I have the same package as yours but there is no euro 2012 at all! Actually 2 weeks ago I went to the du shop in Mall of Emirates and asked them if euro 2012 is showing in my package. But no staff in the WHOLE shop can't give me an answer. And no one bothered to call other staff for information. Maybe that's the typical standard of service in Dubai.


----------



## JohnJ. (Jun 4, 2012)

hhl103 said:


> I have the same package as yours but there is no euro 2012 at all! Actually 2 weeks ago I went to the du shop in Mall of Emirates and asked them if euro 2012 is showing in my package. But no staff in the WHOLE shop can't give me an answer. And no one bothered to call other staff for information. Maybe that's the typical standard of service in Dubai.

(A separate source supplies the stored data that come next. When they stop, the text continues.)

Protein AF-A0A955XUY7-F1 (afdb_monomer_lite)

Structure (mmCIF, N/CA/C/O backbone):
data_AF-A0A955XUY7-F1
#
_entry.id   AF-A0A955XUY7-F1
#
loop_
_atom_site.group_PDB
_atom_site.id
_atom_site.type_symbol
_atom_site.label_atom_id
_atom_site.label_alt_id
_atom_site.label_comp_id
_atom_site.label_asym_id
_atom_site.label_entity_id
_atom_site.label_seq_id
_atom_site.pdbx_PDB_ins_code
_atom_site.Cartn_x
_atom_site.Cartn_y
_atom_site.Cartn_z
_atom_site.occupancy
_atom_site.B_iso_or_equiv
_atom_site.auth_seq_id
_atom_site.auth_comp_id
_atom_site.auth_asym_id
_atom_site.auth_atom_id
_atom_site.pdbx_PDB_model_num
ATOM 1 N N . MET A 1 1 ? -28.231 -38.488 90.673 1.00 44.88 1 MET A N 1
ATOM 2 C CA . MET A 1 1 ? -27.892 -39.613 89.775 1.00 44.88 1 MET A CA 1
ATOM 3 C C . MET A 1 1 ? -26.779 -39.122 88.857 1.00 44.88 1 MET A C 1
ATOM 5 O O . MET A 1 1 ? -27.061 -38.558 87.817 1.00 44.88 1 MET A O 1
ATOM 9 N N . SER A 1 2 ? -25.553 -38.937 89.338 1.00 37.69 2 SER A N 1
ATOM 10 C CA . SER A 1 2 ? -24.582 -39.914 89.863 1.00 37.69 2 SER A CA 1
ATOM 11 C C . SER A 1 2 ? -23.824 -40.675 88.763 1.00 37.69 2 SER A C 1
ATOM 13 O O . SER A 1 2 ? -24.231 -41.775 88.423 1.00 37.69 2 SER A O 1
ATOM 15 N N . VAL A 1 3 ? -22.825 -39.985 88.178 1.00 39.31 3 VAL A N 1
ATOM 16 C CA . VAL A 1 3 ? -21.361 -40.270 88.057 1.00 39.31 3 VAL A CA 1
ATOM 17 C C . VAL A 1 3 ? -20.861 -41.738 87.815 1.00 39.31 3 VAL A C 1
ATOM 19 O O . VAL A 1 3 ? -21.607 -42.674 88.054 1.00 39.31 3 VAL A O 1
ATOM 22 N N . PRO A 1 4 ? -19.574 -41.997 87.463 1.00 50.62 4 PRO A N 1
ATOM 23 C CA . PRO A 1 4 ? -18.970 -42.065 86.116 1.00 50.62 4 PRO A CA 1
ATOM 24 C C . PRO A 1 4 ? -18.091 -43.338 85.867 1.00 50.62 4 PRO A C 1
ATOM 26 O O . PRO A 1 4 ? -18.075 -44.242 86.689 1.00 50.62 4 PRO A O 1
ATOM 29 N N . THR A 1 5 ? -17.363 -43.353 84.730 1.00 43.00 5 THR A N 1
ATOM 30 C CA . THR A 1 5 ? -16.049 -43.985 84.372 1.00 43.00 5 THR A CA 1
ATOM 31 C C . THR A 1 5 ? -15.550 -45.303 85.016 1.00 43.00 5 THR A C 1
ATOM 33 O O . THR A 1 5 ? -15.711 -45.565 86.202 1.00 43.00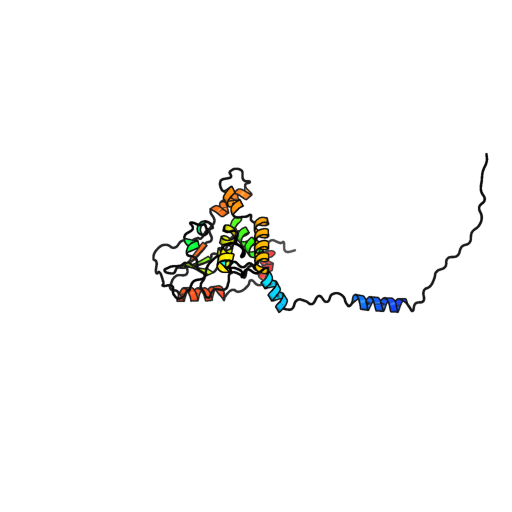 5 THR A O 1
ATOM 36 N N . PRO A 1 6 ? -14.725 -46.070 84.266 1.00 45.81 6 PRO A N 1
ATOM 37 C CA . PRO A 1 6 ? -13.294 -45.997 84.587 1.00 45.81 6 PRO A CA 1
ATOM 38 C C . PRO A 1 6 ? -12.342 -45.900 83.382 1.00 45.81 6 PRO A C 1
ATOM 40 O O . PRO A 1 6 ? -12.561 -46.425 82.296 1.00 45.81 6 PRO A O 1
ATOM 43 N N . VAL A 1 7 ? -11.241 -45.209 83.672 1.00 39.22 7 VAL A N 1
ATOM 44 C CA . VAL A 1 7 ? -9.963 -45.101 82.955 1.00 39.22 7 VAL A CA 1
ATOM 45 C C . VAL A 1 7 ? -9.076 -46.306 83.304 1.00 39.22 7 VAL A C 1
ATOM 47 O O . VAL A 1 7 ? -9.210 -46.806 84.422 1.00 39.22 7 VAL A O 1
ATOM 50 N N . LYS A 1 8 ? -8.138 -46.681 82.404 1.00 36.88 8 LYS A N 1
ATOM 51 C CA . LYS A 1 8 ? -6.739 -47.186 82.611 1.00 36.88 8 LYS A CA 1
ATOM 52 C C . LYS A 1 8 ? -6.337 -48.127 81.448 1.00 36.88 8 LYS A C 1
ATOM 54 O O . LYS A 1 8 ? -7.179 -48.893 81.015 1.00 36.88 8 LYS A O 1
ATOM 59 N N . HIS A 1 9 ? -5.126 -48.182 80.877 1.00 31.38 9 HIS A N 1
ATOM 60 C CA . HIS A 1 9 ? -3.799 -47.608 81.151 1.00 31.38 9 HIS A CA 1
ATOM 61 C C . HIS A 1 9 ? -2.951 -47.562 79.846 1.00 31.38 9 HIS A C 1
ATOM 63 O O . HIS A 1 9 ? -3.261 -48.242 78.874 1.00 31.38 9 HIS A O 1
ATOM 69 N N . LEU A 1 10 ? -1.880 -46.755 79.873 1.00 36.28 10 LEU A N 1
ATOM 70 C CA . LEU A 1 10 ? -0.850 -46.514 78.847 1.00 36.28 10 LEU A CA 1
ATOM 71 C C . LEU A 1 10 ? -0.120 -47.772 78.332 1.00 36.28 10 LEU A C 1
ATOM 73 O O . LEU A 1 10 ? 0.161 -48.662 79.125 1.00 36.28 10 LEU A O 1
ATOM 77 N N . HIS A 1 11 ? 0.397 -47.711 77.093 1.00 31.39 11 HIS A N 1
ATOM 78 C CA . HIS A 1 11 ? 1.819 -47.987 76.821 1.00 31.39 11 HIS A CA 1
ATOM 79 C C . HIS A 1 11 ? 2.343 -47.243 75.574 1.00 31.39 11 HIS A C 1
ATOM 81 O O . HIS A 1 11 ? 1.750 -47.270 74.500 1.00 31.39 11 HIS A O 1
ATOM 87 N N . PHE A 1 12 ? 3.477 -46.568 75.769 1.00 35.31 12 PHE A N 1
ATOM 88 C CA . PHE A 1 12 ? 4.362 -45.963 74.772 1.00 35.31 12 PHE A CA 1
ATOM 89 C C . PHE A 1 12 ? 5.021 -47.042 73.897 1.00 35.31 12 PHE A C 1
ATOM 91 O O . PHE A 1 12 ? 5.574 -47.991 74.450 1.00 35.31 12 PHE A O 1
ATOM 98 N N . ALA A 1 13 ? 5.078 -46.837 72.578 1.00 32.81 13 ALA A N 1
ATOM 99 C CA . ALA A 1 13 ? 6.176 -47.319 71.734 1.00 32.81 13 ALA A CA 1
ATOM 100 C C . ALA A 1 13 ? 6.211 -46.546 70.405 1.00 32.81 13 ALA A C 1
ATOM 102 O O . ALA A 1 13 ? 5.441 -46.791 69.480 1.00 32.81 13 ALA A O 1
ATOM 103 N N . SER A 1 14 ? 7.139 -45.601 70.321 1.00 38.19 14 SER A N 1
ATOM 104 C CA . SER A 1 14 ? 7.673 -45.056 69.079 1.00 38.19 14 SER A CA 1
ATOM 105 C C . SER A 1 14 ? 8.418 -46.154 68.313 1.00 38.19 14 SER A C 1
ATOM 107 O O . SER A 1 14 ? 9.397 -46.685 68.835 1.00 38.19 14 SER A O 1
ATOM 109 N N . TYR A 1 15 ? 8.014 -46.453 67.077 1.00 32.66 15 TYR A N 1
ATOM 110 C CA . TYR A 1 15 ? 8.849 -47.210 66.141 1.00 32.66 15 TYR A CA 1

So check my first hyperlink and watch the match. Hope it works. At least it works for me. 1-1 Poland-Greece


----------



## zedman (Jun 7, 2012)

hhl103 said:


> I have the same package as yours but there is no euro 2012 at all! Actually 2 weeks ago I went to the du shop in Mall of Emirates and asked them if euro 2012 is showing in my package. But no staff in the WHOLE shop can't give me an answer. And no one bothered to call other staff for information. Maybe that's the typical standard of service in Dubai.


That is the typical standard here, some of the downside to this place customer service non existent.


----------



## hhl103 (May 3, 2011)

JohnJ. said:


> Yes, it's Poland Greece...not barcelona as the hyperlink says.
> Later on Germany Portugal at Watch Portugal vs Germany live stream free online - EURO 2012
> Cant check it right now, but it will work I guess


c'est une bonn idee

Merci Beaucoup!


----------



## hhl103 (May 3, 2011)

zedman said:


> That is the typical standard here, some of the downside to this place customer service non existent.

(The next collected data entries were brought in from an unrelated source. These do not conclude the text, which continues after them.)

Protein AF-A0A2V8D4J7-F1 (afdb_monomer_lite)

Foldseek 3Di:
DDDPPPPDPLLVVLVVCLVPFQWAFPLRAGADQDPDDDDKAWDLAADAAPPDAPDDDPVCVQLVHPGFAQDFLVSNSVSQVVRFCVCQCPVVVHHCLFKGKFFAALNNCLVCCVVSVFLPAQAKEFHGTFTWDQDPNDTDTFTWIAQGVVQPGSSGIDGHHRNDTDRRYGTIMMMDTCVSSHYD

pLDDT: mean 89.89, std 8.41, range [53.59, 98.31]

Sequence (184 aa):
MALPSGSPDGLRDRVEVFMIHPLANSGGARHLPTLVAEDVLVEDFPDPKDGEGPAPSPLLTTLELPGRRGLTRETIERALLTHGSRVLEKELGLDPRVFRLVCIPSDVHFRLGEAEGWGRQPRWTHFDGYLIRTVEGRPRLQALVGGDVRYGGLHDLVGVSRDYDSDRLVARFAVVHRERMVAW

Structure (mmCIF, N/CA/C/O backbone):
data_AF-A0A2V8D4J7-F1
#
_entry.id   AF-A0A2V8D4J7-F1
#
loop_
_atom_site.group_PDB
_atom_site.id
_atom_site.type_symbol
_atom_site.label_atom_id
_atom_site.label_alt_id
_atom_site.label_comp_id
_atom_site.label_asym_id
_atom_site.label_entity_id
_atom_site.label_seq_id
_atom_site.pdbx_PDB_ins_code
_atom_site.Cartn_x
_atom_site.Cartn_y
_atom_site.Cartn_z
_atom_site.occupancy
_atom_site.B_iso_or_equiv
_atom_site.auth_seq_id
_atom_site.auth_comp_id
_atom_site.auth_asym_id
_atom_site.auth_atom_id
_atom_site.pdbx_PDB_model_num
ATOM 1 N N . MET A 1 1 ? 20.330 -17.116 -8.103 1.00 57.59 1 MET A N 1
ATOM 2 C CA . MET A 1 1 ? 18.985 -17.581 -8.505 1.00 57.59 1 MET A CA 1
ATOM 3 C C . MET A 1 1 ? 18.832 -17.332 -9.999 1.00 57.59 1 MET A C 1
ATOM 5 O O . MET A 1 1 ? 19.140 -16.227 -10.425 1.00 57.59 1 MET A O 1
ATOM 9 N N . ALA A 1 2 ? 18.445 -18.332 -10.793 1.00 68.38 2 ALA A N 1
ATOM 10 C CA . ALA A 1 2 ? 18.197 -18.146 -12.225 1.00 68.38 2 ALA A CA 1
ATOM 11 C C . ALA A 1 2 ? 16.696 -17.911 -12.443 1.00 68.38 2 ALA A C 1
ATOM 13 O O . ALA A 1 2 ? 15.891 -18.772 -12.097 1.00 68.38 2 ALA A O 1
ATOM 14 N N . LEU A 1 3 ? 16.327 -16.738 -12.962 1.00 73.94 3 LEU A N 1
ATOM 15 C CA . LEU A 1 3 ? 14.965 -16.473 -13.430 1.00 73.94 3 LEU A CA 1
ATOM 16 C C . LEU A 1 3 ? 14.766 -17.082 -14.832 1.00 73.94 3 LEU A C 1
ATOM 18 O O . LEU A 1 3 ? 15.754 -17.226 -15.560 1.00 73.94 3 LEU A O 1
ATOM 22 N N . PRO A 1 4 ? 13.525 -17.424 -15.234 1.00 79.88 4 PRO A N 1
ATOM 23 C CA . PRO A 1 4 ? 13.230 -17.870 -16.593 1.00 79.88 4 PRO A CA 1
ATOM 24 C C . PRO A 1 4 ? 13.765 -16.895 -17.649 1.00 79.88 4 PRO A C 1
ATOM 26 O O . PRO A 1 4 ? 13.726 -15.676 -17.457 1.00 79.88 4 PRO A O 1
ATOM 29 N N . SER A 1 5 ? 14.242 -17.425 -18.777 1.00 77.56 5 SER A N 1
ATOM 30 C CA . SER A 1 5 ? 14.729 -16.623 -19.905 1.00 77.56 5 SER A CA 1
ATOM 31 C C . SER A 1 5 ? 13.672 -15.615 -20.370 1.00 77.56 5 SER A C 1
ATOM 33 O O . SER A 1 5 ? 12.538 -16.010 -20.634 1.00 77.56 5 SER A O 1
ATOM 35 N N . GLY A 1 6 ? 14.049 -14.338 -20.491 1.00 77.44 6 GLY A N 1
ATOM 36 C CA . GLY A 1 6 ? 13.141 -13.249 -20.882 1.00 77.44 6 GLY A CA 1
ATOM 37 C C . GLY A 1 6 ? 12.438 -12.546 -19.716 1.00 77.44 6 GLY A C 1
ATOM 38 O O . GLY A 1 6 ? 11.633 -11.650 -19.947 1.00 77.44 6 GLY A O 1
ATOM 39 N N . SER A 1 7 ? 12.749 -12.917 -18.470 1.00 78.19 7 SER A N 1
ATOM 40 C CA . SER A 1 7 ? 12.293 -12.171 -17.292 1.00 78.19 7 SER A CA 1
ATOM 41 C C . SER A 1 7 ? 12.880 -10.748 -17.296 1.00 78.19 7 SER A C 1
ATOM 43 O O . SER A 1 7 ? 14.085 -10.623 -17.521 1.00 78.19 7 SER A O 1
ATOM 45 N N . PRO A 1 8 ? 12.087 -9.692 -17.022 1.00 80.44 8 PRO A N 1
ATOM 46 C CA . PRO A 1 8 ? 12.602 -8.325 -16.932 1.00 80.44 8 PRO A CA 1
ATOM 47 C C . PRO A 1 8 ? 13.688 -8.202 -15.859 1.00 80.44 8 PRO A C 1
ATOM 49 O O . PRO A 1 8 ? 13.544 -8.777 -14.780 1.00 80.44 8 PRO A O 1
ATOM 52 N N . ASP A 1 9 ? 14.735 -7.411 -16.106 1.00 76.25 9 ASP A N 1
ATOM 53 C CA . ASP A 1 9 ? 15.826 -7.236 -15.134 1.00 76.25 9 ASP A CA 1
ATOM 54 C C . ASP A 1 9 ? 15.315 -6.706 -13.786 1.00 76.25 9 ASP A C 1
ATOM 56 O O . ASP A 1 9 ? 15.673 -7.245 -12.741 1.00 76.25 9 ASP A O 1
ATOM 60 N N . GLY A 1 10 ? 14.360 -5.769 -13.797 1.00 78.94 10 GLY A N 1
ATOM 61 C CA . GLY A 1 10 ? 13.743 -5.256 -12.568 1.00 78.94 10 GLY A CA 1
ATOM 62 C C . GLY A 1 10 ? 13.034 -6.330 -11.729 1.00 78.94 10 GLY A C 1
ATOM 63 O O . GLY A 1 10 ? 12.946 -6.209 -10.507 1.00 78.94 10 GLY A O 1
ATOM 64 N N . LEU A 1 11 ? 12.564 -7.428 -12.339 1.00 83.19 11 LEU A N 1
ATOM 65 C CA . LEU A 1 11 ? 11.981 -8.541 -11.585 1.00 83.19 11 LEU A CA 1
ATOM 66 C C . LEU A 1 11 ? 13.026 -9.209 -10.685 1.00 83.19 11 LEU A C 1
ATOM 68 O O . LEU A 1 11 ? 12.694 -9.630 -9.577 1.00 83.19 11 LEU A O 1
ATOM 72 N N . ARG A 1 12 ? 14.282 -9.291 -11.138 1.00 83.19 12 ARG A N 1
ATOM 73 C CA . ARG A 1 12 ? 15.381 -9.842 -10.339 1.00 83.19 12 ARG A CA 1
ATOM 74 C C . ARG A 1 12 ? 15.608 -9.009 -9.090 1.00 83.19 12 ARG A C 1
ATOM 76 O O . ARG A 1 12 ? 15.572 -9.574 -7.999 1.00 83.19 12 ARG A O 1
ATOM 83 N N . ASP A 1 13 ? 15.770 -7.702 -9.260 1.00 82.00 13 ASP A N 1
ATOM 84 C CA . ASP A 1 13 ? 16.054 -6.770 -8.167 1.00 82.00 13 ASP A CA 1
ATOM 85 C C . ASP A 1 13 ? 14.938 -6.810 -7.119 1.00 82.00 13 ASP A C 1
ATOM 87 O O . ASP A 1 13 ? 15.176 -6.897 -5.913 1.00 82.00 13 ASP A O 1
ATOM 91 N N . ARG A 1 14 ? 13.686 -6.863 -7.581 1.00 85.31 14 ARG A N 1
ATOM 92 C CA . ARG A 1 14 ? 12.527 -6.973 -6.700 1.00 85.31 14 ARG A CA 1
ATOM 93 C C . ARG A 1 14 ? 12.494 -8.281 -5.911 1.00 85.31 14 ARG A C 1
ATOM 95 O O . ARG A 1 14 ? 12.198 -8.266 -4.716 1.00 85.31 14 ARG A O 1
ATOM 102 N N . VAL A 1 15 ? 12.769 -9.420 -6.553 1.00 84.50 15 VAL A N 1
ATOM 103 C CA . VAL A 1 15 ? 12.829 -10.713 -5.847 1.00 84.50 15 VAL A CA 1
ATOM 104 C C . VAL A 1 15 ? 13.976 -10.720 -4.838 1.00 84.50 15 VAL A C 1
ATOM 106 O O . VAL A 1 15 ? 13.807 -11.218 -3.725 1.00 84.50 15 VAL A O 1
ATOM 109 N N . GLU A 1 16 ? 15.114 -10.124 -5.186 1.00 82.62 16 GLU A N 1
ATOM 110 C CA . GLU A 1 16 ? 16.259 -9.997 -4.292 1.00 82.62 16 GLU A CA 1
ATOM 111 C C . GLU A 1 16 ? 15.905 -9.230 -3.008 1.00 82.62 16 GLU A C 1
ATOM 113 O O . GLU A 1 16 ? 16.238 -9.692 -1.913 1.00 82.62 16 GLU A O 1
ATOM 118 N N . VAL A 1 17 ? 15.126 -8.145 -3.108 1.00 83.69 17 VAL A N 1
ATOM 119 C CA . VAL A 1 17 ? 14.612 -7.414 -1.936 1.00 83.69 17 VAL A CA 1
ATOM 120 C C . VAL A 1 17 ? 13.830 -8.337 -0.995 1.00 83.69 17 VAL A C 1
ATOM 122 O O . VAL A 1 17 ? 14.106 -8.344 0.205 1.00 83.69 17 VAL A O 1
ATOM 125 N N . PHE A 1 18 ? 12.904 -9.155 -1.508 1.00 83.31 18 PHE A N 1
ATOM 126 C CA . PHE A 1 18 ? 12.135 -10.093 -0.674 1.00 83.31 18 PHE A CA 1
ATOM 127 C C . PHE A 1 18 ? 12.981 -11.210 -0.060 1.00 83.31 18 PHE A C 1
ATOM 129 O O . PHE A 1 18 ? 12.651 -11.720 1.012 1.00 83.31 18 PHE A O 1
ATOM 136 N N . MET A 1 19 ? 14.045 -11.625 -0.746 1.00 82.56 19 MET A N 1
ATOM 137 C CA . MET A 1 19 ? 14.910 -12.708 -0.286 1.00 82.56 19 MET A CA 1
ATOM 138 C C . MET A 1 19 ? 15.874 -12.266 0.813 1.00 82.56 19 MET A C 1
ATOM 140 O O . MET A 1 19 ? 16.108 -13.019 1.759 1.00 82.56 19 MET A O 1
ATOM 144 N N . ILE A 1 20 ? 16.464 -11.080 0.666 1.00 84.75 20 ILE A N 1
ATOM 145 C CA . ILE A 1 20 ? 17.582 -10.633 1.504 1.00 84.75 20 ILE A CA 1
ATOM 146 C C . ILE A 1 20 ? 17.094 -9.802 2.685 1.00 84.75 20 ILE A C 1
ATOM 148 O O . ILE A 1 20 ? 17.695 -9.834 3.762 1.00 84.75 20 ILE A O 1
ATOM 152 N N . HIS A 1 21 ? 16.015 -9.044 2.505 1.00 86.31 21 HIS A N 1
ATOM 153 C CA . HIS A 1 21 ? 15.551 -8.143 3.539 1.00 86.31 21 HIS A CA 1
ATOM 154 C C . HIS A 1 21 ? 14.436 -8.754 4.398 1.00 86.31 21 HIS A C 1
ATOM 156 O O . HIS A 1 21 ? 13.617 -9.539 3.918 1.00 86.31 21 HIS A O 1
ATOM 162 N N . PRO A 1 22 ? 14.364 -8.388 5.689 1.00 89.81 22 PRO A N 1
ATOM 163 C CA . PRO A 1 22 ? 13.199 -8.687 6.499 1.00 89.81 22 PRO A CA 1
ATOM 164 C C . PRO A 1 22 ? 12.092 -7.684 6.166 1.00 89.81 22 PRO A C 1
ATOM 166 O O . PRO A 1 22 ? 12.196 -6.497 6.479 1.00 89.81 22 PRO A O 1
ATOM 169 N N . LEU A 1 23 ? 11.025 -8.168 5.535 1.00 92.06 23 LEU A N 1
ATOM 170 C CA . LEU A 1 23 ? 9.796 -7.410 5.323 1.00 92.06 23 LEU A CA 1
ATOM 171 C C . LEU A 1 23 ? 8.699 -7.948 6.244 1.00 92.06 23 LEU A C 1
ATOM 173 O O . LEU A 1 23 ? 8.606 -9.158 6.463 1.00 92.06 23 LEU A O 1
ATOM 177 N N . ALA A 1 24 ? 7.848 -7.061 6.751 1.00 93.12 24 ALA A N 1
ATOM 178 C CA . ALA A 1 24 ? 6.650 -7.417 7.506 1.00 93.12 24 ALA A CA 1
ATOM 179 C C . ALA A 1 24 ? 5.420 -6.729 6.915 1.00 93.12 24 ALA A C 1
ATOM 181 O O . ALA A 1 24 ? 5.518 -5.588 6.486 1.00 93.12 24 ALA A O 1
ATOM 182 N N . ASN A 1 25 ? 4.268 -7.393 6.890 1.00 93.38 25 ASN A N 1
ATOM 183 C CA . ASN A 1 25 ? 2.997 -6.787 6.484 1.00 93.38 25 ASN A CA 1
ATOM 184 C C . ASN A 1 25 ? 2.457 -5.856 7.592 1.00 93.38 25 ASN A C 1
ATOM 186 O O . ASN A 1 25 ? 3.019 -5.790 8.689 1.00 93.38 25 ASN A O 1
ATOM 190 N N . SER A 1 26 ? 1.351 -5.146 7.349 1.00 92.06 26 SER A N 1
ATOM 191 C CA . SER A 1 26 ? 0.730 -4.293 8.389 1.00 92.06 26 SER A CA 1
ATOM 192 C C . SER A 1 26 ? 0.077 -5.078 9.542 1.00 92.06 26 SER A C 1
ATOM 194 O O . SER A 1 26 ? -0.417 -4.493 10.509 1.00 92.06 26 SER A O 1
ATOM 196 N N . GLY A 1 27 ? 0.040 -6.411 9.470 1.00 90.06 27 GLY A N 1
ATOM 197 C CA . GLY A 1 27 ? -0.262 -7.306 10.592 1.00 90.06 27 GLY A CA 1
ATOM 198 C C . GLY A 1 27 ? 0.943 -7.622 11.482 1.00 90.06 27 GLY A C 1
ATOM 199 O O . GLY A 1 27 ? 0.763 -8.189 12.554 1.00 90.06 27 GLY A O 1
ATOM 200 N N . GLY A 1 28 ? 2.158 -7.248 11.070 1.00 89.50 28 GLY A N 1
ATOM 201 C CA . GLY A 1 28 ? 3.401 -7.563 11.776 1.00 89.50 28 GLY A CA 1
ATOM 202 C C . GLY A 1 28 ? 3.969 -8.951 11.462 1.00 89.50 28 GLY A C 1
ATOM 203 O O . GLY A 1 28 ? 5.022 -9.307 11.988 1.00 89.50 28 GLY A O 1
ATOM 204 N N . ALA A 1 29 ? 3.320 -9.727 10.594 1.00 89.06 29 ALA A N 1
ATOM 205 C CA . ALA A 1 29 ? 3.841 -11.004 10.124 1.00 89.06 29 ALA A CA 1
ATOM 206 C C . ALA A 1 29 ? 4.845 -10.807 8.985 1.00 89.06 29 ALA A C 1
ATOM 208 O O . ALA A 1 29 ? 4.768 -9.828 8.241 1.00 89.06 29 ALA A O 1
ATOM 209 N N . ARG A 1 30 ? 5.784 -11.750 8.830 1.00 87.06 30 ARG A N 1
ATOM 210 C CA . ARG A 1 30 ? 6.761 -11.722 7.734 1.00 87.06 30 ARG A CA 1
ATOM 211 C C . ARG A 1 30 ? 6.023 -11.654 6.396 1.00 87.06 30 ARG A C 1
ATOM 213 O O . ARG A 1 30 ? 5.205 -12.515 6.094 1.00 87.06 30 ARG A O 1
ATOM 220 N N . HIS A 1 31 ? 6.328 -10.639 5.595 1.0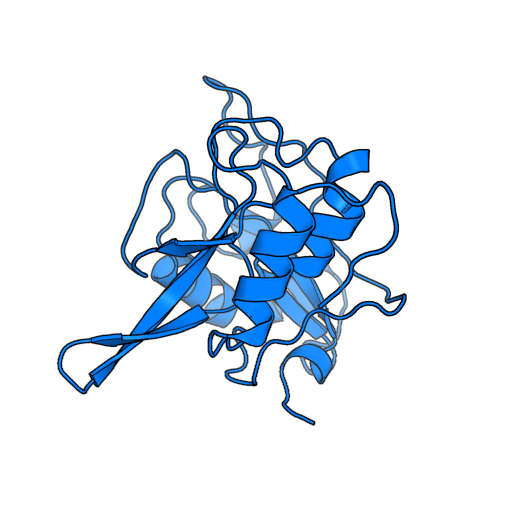0 81.88 31 HIS A N 1
ATOM 221 C CA . HIS A 1 31 ? 5.722 -10.475 4.283 1.00 81.88 31 HIS A CA 1
ATOM 222 C C . HIS A 1 31 ? 6.484 -11.308 3.255 1.00 81.88 31 HIS A C 1
ATOM 224 O O . HIS A 1 31 ? 7.669 -11.077 3.006 1.00 81.88 31 HIS A O 1
ATOM 230 N N . LEU A 1 32 ? 5.784 -12.271 2.662 1.00 78.31 32 LEU A N 1
ATOM 231 C CA . LEU A 1 32 ? 6.225 -13.019 1.495 1.00 78.31 32 LEU A CA 1
ATOM 232 C C . LEU A 1 32 ? 5.210 -12.780 0.366 1.00 78.31 32 LEU A C 1
ATOM 234 O O . LEU A 1 32 ? 4.005 -12.816 0.634 1.00 78.31 32 LEU A O 1
ATOM 238 N N . PRO A 1 33 ? 5.657 -12.523 -0.876 1.00 75.38 33 PRO A N 1
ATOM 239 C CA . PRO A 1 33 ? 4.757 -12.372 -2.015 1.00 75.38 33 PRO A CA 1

Yes I've been here for 10 months and I am used to it and not getting irritated anymore! 

But from the business point of view, it's probably a lucrative business if one is able to deliver service (any kind of service) in a precise, clean and punctual manner.


----------



## Gavtek (Aug 23, 2009)

JohnJ. said:


> Check this one. Watch Poland vs Greece live stream free online - EURO 2012
> Scroll down an bit And choose "link 3".
> Works like a charm from Indonesia (with low bandwidth)


Will give that a try tomorrow but it doesn't quite compare to watching it in HD on my 50" plasma!

I'll need to get it sorted on Sunday.


----------



## JohnJ. (Jun 4, 2012)

Gavtek said:


> Will give that a try tomorrow but it doesn't quite compare to watching it in HD on my 50" plasma!
> 
> I'll need to get it sorted on Sunday.


Hope it works


----------



## rsinner (Feb 3, 2009)

Sigh. 3.5 years of living here, and why do I still keep getting surprised. This chaos happens before every major sports event ( think World Cup and the "urgent deals " that were struck by Al Jazeera and Du/Etisalat at the last moment).


----------



## JohnJ. (Jun 4, 2012)

rsinner said:


> Sigh. 3.5 years of living here, and why do I still keep getting surprised. This chaos happens before every major sports event ( think World Cup and the "urgent deals " that were struck by Al Jazeera and Du/Etisalat at the last moment).


"Expect the unexpected".
A logical sequence is A-B-C, so that won't happen and NEVER ever make an assumption. 
There are just 2 guarantees in live. 
1) Death
2) Tax
😃


----------